New focus modes will offer more settings to better control notifications and make contacts aware of your current situation.
Other features expected to be available include:
- iMessage – “Shared with you” function for saving articles received in messages to read later.
- Live Text – Allows users to highlight text in the camera frame to instantly copy into an email or document or search certain terms or call numbers.
- Photos – New Memories feature will use machine learning to collect photos into relevant galleries and add animations and music.
- Apple Wallet – Further support for digital house and accommodation keys, as well as digital US ID documents.
- Apple Maps – New details added to navigation, including turn lanes, cross-walks, bus lanes, and traffic lights, as well as live 3D interchange rendering.
- AirPods – New Conversation Boost feature will help callers better understand who they are talking to in a busy environment.
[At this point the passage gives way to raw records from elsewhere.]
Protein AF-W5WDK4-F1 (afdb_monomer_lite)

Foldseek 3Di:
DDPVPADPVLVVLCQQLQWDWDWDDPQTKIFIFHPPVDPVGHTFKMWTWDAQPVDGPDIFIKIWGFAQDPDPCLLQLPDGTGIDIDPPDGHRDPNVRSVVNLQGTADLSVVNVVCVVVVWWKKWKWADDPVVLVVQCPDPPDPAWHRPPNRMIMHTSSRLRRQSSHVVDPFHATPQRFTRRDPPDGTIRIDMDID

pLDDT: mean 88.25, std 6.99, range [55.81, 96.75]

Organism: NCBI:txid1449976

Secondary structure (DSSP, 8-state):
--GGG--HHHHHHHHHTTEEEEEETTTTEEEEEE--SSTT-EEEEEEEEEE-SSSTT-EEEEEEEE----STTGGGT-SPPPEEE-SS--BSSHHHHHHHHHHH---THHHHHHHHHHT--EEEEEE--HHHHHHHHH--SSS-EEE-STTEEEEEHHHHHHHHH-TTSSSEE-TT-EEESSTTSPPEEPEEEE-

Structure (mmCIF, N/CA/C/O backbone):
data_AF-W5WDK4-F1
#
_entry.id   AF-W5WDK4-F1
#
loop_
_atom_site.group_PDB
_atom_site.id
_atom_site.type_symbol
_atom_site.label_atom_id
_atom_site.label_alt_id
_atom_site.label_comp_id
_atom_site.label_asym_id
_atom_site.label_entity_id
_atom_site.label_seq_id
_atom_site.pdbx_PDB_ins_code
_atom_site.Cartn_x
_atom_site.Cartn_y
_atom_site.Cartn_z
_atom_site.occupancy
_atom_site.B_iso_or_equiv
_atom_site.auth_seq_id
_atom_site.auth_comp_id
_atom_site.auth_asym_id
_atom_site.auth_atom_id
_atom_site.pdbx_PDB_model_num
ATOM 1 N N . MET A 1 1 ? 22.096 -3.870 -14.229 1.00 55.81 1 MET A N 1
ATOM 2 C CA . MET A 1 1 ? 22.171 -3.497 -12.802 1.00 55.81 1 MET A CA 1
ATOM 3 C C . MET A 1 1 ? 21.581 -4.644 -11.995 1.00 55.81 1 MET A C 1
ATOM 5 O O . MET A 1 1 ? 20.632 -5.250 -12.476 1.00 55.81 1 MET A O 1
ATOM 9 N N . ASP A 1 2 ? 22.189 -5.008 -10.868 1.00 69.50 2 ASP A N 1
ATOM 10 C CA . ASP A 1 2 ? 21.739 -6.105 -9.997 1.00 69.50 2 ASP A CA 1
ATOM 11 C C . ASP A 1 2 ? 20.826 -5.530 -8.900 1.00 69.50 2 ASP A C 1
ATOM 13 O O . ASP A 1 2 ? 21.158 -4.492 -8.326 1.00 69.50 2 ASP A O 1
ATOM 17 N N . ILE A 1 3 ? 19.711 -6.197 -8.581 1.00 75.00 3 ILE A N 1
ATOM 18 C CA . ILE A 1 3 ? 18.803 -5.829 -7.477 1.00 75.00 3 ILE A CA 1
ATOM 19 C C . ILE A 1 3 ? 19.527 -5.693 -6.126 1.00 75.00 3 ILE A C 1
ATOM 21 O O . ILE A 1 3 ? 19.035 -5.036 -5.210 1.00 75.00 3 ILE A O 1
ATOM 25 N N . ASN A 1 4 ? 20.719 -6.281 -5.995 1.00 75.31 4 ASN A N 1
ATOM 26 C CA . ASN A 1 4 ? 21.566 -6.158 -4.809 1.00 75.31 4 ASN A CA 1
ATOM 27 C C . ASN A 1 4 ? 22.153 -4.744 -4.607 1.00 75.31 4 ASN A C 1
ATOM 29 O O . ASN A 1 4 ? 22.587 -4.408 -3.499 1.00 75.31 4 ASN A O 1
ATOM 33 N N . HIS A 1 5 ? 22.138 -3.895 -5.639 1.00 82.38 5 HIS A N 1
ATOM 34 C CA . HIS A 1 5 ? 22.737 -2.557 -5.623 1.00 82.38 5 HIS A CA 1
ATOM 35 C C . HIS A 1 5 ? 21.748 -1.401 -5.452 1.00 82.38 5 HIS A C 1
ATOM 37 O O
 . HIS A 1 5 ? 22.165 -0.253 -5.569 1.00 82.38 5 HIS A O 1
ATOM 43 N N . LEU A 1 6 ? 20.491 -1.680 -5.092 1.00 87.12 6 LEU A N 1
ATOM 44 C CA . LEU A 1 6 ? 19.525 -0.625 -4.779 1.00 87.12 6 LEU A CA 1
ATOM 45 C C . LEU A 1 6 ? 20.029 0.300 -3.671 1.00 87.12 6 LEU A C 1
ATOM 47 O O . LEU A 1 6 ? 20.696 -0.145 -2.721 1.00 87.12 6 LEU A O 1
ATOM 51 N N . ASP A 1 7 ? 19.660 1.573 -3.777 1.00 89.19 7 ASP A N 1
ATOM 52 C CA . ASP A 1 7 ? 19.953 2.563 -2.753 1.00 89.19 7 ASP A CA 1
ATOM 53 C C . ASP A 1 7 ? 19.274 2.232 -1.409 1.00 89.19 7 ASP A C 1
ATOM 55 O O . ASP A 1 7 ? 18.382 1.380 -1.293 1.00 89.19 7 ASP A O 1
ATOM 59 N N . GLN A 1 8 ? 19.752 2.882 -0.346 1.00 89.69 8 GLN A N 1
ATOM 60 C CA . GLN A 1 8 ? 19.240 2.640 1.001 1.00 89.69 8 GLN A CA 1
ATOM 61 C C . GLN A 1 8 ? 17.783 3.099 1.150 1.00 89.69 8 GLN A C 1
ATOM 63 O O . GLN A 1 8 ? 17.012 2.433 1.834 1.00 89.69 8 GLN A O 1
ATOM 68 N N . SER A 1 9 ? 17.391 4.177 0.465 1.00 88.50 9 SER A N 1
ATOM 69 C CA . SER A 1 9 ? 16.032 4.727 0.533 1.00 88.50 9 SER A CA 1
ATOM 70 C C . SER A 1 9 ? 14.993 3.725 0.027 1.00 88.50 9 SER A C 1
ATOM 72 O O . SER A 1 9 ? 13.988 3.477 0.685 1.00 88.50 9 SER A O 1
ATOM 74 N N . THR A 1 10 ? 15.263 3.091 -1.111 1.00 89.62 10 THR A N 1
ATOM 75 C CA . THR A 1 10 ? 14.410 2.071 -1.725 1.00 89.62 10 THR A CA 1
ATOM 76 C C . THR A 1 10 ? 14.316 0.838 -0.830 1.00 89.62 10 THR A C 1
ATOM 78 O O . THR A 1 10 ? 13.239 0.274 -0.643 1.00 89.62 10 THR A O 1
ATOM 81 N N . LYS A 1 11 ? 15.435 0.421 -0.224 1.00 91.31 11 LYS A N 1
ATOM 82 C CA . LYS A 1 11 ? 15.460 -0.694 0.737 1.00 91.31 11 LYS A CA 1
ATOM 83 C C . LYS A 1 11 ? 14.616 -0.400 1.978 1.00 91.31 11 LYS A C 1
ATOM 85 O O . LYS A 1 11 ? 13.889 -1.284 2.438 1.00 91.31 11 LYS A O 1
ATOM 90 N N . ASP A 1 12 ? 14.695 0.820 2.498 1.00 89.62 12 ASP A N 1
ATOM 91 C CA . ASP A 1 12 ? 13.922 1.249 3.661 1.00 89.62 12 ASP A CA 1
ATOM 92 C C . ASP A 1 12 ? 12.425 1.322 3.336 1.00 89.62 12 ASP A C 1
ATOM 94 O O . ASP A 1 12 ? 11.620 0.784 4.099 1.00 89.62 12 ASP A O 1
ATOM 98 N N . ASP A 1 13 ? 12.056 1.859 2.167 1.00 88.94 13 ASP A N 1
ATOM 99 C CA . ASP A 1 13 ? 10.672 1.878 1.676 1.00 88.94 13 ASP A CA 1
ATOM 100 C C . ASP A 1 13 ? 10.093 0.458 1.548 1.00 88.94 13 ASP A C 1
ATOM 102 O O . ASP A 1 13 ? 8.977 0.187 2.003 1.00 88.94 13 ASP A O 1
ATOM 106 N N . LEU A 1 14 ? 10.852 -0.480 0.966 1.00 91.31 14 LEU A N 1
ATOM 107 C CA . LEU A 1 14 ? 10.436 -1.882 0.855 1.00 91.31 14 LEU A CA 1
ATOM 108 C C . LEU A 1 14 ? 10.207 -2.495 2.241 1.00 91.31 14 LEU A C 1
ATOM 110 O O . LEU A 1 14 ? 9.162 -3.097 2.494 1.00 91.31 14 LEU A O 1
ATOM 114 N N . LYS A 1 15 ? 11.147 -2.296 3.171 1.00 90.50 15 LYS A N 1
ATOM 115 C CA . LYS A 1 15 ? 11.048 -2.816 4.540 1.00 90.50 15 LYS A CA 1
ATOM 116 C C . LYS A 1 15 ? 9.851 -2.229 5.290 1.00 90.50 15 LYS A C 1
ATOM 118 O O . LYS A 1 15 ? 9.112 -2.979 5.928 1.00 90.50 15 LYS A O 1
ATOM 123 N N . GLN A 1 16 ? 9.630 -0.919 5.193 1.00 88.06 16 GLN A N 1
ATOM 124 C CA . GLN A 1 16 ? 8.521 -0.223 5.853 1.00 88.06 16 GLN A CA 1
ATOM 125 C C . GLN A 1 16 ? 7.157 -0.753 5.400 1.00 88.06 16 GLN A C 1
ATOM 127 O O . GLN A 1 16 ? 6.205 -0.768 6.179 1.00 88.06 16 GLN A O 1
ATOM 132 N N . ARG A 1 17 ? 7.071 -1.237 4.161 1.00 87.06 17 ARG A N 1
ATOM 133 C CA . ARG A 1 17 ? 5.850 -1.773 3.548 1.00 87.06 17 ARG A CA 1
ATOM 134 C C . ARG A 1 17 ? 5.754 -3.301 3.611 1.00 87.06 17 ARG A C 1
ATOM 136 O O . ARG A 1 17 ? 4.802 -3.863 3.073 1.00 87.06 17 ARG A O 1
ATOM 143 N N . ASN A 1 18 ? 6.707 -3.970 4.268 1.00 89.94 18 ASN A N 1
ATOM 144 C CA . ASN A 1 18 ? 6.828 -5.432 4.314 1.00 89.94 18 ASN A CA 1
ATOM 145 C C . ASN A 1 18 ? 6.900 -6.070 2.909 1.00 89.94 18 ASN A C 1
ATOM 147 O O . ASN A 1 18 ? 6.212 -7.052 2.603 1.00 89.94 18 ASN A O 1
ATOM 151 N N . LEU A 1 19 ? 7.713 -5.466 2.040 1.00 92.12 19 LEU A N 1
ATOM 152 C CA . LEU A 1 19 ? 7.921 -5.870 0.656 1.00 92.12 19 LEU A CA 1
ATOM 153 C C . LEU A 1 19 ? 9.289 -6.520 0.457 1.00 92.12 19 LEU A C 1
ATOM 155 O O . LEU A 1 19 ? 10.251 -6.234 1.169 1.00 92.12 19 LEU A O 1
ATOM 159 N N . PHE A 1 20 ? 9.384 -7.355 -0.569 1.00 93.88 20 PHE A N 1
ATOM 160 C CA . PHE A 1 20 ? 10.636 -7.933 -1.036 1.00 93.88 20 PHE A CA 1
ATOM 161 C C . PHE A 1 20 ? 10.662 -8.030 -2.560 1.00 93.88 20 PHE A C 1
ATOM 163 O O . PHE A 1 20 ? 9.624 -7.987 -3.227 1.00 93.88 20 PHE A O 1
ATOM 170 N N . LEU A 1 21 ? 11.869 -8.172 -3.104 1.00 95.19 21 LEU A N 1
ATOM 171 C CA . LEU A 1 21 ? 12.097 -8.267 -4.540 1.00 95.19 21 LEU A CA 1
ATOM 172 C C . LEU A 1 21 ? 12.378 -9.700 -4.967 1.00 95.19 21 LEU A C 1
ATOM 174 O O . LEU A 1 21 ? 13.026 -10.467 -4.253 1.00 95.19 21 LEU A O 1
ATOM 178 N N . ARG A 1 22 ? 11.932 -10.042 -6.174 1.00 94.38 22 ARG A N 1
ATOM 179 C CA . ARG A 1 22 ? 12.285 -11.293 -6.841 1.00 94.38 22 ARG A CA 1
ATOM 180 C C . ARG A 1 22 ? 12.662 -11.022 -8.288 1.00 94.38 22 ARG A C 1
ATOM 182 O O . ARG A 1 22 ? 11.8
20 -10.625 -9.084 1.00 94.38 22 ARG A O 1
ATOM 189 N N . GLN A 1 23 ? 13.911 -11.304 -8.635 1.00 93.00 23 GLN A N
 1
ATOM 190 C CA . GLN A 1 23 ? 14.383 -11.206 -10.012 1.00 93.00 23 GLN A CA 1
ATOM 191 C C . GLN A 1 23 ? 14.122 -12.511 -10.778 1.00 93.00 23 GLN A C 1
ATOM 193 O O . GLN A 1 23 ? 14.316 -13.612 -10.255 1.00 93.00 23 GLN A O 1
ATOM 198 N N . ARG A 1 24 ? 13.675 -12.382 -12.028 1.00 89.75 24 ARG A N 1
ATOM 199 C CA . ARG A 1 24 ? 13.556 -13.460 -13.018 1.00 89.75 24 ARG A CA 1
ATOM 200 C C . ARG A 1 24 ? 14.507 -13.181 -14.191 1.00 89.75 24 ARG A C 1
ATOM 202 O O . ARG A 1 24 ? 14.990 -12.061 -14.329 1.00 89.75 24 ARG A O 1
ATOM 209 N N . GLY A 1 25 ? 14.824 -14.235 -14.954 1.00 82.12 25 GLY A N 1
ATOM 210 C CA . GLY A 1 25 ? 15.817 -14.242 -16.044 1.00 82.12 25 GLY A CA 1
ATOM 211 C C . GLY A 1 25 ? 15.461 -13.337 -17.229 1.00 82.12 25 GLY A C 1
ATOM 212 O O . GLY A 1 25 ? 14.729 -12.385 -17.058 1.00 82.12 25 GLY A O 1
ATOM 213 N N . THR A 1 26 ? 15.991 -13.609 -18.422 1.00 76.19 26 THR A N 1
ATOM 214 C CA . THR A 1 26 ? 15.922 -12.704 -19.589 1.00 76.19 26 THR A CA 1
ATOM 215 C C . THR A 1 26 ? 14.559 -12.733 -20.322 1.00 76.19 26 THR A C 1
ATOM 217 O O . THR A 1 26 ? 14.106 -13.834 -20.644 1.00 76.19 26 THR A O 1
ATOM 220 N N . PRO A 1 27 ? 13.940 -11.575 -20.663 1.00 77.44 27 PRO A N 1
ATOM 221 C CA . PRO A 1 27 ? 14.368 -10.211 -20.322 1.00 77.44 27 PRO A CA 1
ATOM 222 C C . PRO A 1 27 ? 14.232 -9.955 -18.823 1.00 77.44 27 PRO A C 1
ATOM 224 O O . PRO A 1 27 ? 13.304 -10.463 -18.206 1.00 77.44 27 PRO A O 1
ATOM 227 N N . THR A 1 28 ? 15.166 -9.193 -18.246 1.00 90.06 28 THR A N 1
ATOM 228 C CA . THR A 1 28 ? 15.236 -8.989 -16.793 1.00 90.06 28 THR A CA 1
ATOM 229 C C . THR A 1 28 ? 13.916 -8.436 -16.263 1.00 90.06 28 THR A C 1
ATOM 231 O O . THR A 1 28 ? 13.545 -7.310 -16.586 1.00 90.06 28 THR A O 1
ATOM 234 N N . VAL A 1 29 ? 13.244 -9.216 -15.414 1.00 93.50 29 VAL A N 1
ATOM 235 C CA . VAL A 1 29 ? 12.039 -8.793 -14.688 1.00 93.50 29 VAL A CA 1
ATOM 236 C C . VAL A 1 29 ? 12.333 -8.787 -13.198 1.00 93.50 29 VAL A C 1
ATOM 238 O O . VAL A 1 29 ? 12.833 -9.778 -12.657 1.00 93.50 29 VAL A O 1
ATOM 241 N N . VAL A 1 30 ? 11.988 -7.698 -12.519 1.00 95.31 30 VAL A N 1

- Safari browser – More consistency across devices, with new features including tab grouping and tab bookmarking. Extensions have also been added to the browser app on iPhone and iPad.
One feature which will not be rolling out as originally planned is Apple’s controversial child safety update. The feature, announced in early August, will scan iCloud Photos for content that depicts sexually explicit activities involving children. Apple said this would allow it to report such instances to the National Center for Missing and Exploited Children (NCMEC).
Despite assuring that the feature will be designed with user privacy in mind and going to great lengths to explain how it would achieve this, Apple was forced to delay it after heavy backlash from customers.
Advocacy groups and researchers were concerned the system could be abused to spy on citizens and get personal photos in countries with authoritarian governments.
Apple said it would collect input and make improvements before releasing the “critically important” child safety feature, but a new rollout date remains to be confirmed.